It's not the pressure that affects the voltage but the change in distance between the plates. Remember that the charge is held in the dielectric. The plates are just there to get the charge in and out of the device. How well they do that is dependent on how well the plates contact the dielectric. That's why aluminum foil capacitors have a roughened surface - to create a larger surface area and therefore more contact area.

If you have a charged capacitor and you squeeze it together you are moving the plates closer together and therefore increasing the charge density between those plates. It's an interesting phenomena. Given the proper materials you can also change the voltage between the plates to increase the force the charge exerts against the plates and vice versa - increase the force on the dielectric and increase the voltage.

More interestingly, it's a non-linear process. A hundred-fold change in compression can result in a thousand fold increase in voltage. At 1 hour 1 minute, 1 minute, and 27 seconds in the following video the process is explained. It was discovered by John Trump at MIT. Interestingly, he was one of the people who examined Tesla's papers for the government after Tesla died and told the government there wasn't anything of significance in them. He supposedly discovered this phenomena in the 1950's. If you find the part at 01:01:27 interesting you might want to watch the whole video.
https://www.youtube.com/watch?v=_HW6wY60dJI

As to your question about using a liquid, your results would be dependent on the chemistry of the chosen liquid. At it's foundation, chemistry is driven by electromagnetism. Electromagnetism is the basis of chemical bonds and why energy is released when those bonds are broken. Surprisingly, there is still a lot to learn about simple old water.
https://www.youtube.com/watch?v=i-T7tCMUDXU

I recently ran into some compounds that might be very interesting to experiment with in this regard. Lead Titanate (PbTiO3) and Barium Titanate (BaTiO3) are both piezoelectric and ferroelectric at the same time.

Ferroelectricity is a property of certain materials that have a spontaneous electric polarization that can be reversed by the application of an external electric field and piezoelectric materials generate an electric field from physical stress. "Spontaneous electric polarization" is another way to describe charge separation.
https://en.wikipedia.org/wiki/Barium_titanate
https://en.wikipedia.org/wiki/Lead_titanate

Barium seems to show up in a number of materials in OU devices in the form of barium ferrite cores, etc.
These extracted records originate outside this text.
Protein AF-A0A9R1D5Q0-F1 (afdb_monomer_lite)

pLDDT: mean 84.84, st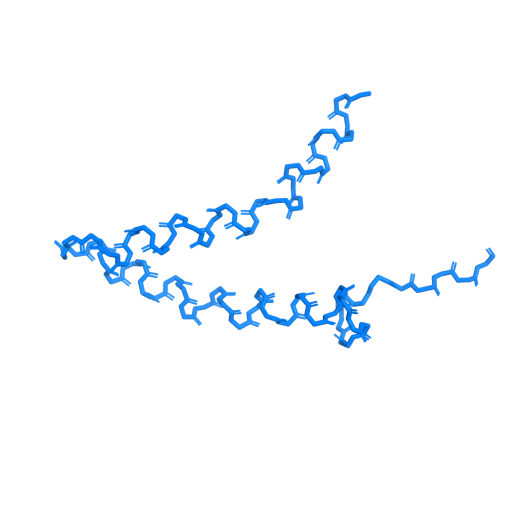d 12.43, range [41.22, 97.25]

Radius of gyration: 15.3 Å; chains: 1; bounding box: 27×31×49 Å

Secondary structure (DSSP, 8-state):
-HHHHHHHHHHHHHHHHHHHHHHHHHSSTTHHHHHHHHHHHHHHHHHHHHHHHHH--STTS------

Structure (mmCIF, N/CA/C/O backbone):
data_AF-A0A9R1D5Q0-F1
#
_entry.id   AF-A0A9R1D5Q0-F1
#
loop_
_atom_site.group_PDB
_atom_site.id
_atom_site.type_symbol
_atom_site.label_atom_id
_atom_site.label_alt_id
_atom_site.label_comp_id
_atom_site.label_asym_id
_atom_site.label_entity_id
_atom_site.label_seq_id
_atom_site.pdbx_PDB_ins_code
_atom_site.Cartn_x
_atom_site.Cartn_y
_atom_site.Cartn_z
_atom_site.occupancy
_atom_site.B_iso_or_equiv
_atom_site.auth_seq_id
_atom_site.auth_comp_id
_atom_site.auth_asym_id
_atom_site.auth_atom_id
_atom_site.pdbx_PDB_model_num
ATOM 1 N N . MET A 1 1 ? 4.138 20.508 -21.548 1.00 61.47 1 MET A N 1
ATOM 2 C CA . MET A 1 1 ? 4.510 20.443 -20.107 1.00 61.47 1 MET A CA 1
ATOM 3 C C . MET A 1 1 ? 3.450 19.758 -19.239 1.00 61.47 1 MET A C 1
ATOM 5 O O . MET A 1 1 ? 3.809 18.866 -18.482 1.00 61.47 1 MET A O 1
ATOM 9 N N . LEU A 1 2 ? 2.161 20.104 -19.362 1.00 73.06 2 LEU A N 1
ATOM 10 C CA . LEU A 1 2 ? 1.070 19.469 -18.597 1.00 73.06 2 LEU A CA 1
ATOM 11 C C . LEU A 1 2 ? 0.922 17.951 -18.832 1.00 73.06 2 LEU A C 1
ATOM 13 O O . LEU A 1 2 ? 0.595 17.225 -17.899 1.00 73.06 2 LEU A O 1
ATOM 17 N N . GLU A 1 3 ? 1.184 17.459 -20.044 1.00 73.50 3 GLU A N 1
ATOM 18 C CA . GLU A 1 3 ? 1.064 16.028 -20.381 1.00 73.50 3 GLU A CA 1
ATOM 19 C C . GLU A 1 3 ? 2.121 15.167 -19.683 1.00 73.50 3 GLU A C 1
ATOM 21 O O . GLU A 1 3 ? 1.787 14.130 -19.115 1.00 73.50 3 GLU A O 1
ATOM 26 N N . GLY A 1 4 ? 3.373 15.634 -19.633 1.00 73.12 4 GLY A N 1
ATOM 27 C CA . GLY A 1 4 ? 4.448 14.959 -18.902 1.00 73.12 4 GLY A CA 1
ATOM 28 C C . GLY A 1 4 ? 4.173 14.899 -17.398 1.00 73.12 4 GLY A C 1
ATOM 29 O O . GLY A 1 4 ? 4.327 13.849 -16.782 1.00 73.12 4 GLY A O 1
ATOM 30 N N . PHE A 1 5 ? 3.661 15.987 -16.815 1.00 80.50 5 PHE A N 1
ATOM 31 C CA . PHE A 1 5 ? 3.259 16.008 -15.406 1.00 80.50 5 PHE A CA 1
ATOM 32 C C . PHE A 1 5 ? 2.126 15.012 -15.115 1.00 80.50 5 PHE A C 1
ATOM 34 O O . PHE A 1 5 ? 2.205 14.246 -14.157 1.00 80.50 5 PHE A O 1
ATOM 41 N N . ARG A 1 6 ? 1.105 14.942 -15.981 1.00 77.50 6 ARG A N 1
ATOM 42 C CA . ARG A 1 6 ? 0.022 13.948 -15.865 1.00 77.50 6 ARG A CA 1
ATOM 43 C C . ARG A 1 6 ? 0.534 12.512 -15.983 1.00 77.50 6 ARG A C 1
ATOM 45 O O . ARG A 1 6 ? 0.066 11.651 -15.243 1.00 77.50 6 ARG A O 1
ATOM 52 N N . ALA A 1 7 ? 1.494 12.253 -16.871 1.00 75.75 7 ALA A N 1
ATOM 53 C CA . ALA A 1 7 ? 2.110 10.935 -17.014 1.00 75.75 7 ALA A CA 1
ATOM 54 C C . ALA A 1 7 ? 2.882 10.524 -15.749 1.00 75.75 7 ALA A C 1
ATOM 56 O O . ALA A 1 7 ? 2.733 9.394 -15.283 1.00 75.75 7 ALA A O 1
ATOM 57 N N . VAL A 1 8 ? 3.632 11.453 -15.148 1.00 77.50 8 VAL A N 1
ATOM 58 C CA . VAL A 1 8 ? 4.341 11.223 -13.880 1.00 77.50 8 VAL A CA 1
ATOM 59 C C . VAL A 1 8 ? 3.360 10.954 -12.740 1.00 77.50 8 VAL A C 1
ATOM 61 O O . VAL A 1 8 ? 3.539 9.974 -12.020 1.00 77.50 8 VAL A O 1
ATOM 64 N N . LEU A 1 9 ? 2.290 11.747 -12.601 1.00 77.75 9 LEU A N 1
ATOM 65 C CA . LEU A 1 9 ? 1.260 11.482 -11.589 1.00 77.75 9 LEU A CA 1
ATOM 66 C C . LEU A 1 9 ? 0.600 10.120 -11.784 1.00 77.75 9 LEU A C 1
ATOM 68 O O . LEU A 1 9 ? 0.377 9.409 -10.809 1.00 77.75 9 LEU A O 1
ATOM 72 N N . ARG A 1 10 ? 0.313 9.741 -13.032 1.00 76.38 10 ARG A N 1
ATOM 73 C CA . ARG A 1 10 ? -0.284 8.441 -13.345 1.00 76.38 10 ARG A CA 1
ATOM 74 C C . ARG A 1 10 ? 0.640 7.287 -12.955 1.00 76.38 10 ARG A C 1
ATOM 76 O O . ARG A 1 10 ? 0.157 6.298 -12.416 1.00 76.38 10 ARG A O 1
ATOM 83 N N . ASN A 1 11 ? 1.948 7.434 -13.164 1.00 75.31 11 ASN A N 1
ATOM 84 C CA . ASN A 1 11 ? 2.935 6.444 -12.726 1.00 75.31 11 ASN A CA 1
ATOM 85 C C . ASN A 1 11 ? 3.162 6.441 -11.207 1.00 75.31 11 ASN A C 1
ATOM 87 O O . ASN A 1 11 ? 3.451 5.390 -10.646 1.00 75.31 11 ASN A O 1
ATOM 91 N N . ALA A 1 12 ? 3.036 7.586 -10.534 1.00 82.38 12 ALA A N 1
ATOM 92 C CA . ALA A 1 12 ? 3.213 7.696 -9.084 1.00 82.38 12 ALA A CA 1
ATOM 93 C C . ALA A 1 12 ? 1.962 7.285 -8.287 1.00 82.38 12 ALA A C 1
ATOM 95 O O . ALA A 1 12 ? 2.059 6.935 -7.110 1.00 82.38 12 ALA A O 1
ATOM 96 N N . TRP A 1 13 ? 0.787 7.301 -8.921 1.00 79.94 13 TRP A N 1
ATOM 97 C CA . TRP A 1 13 ? -0.502 6.980 -8.308 1.00 79.94 13 TRP A CA 1
ATOM 98 C C . TRP A 1 13 ? -0.538 5.649 -7.532 1.00 79.94 13 TRP A C 1
ATOM 100 O O . TRP A 1 13 ? -1.018 5.654 -6.396 1.00 79.94 13 TRP A O 1
ATOM 110 N N . PRO A 1 14 ? -0.001 4.523 -8.049 1.00 80.44 14 PRO A N 1
ATOM 111 C CA . PRO A 1 14 ? -0.016 3.246 -7.328 1.00 80.44 14 PRO A CA 1
ATOM 112 C C . PRO A 1 14 ? 0.801 3.296 -6.030 1.00 80.44 14 PRO A C 1
ATOM 114 O O . PRO A 1 14 ? 0.430 2.692 -5.020 1.00 80.44 14 PRO A O 1
ATOM 117 N N . VAL A 1 15 ? 1.899 4.057 -6.042 1.00 87.56 15 VAL A N 1
ATOM 118 C CA . VAL A 1 15 ? 2.776 4.246 -4.882 1.00 87.56 15 VAL A CA 1
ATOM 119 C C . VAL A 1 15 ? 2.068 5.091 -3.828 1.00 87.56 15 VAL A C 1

Titanium Dioxide has some interesting properties on its own in its response to UV light which is just high frequency electromagnetism. So combined with Barium, Titanium Dioxide makes an even more interesting material.

The trick, of course, with any of these processes is regauging - getting the system back to its initial state so the process can be continuously cycled. One of the interesting things about Titanium Dioxide when used with UV light to purify water is that the Titanium Dioxide is not consumed and it will perform its function in that process as long as UV light is present. So given Titanium Dioxide, UV light, and polluted water we seem to have a perpetual motion machine if we want to consider the system a machine.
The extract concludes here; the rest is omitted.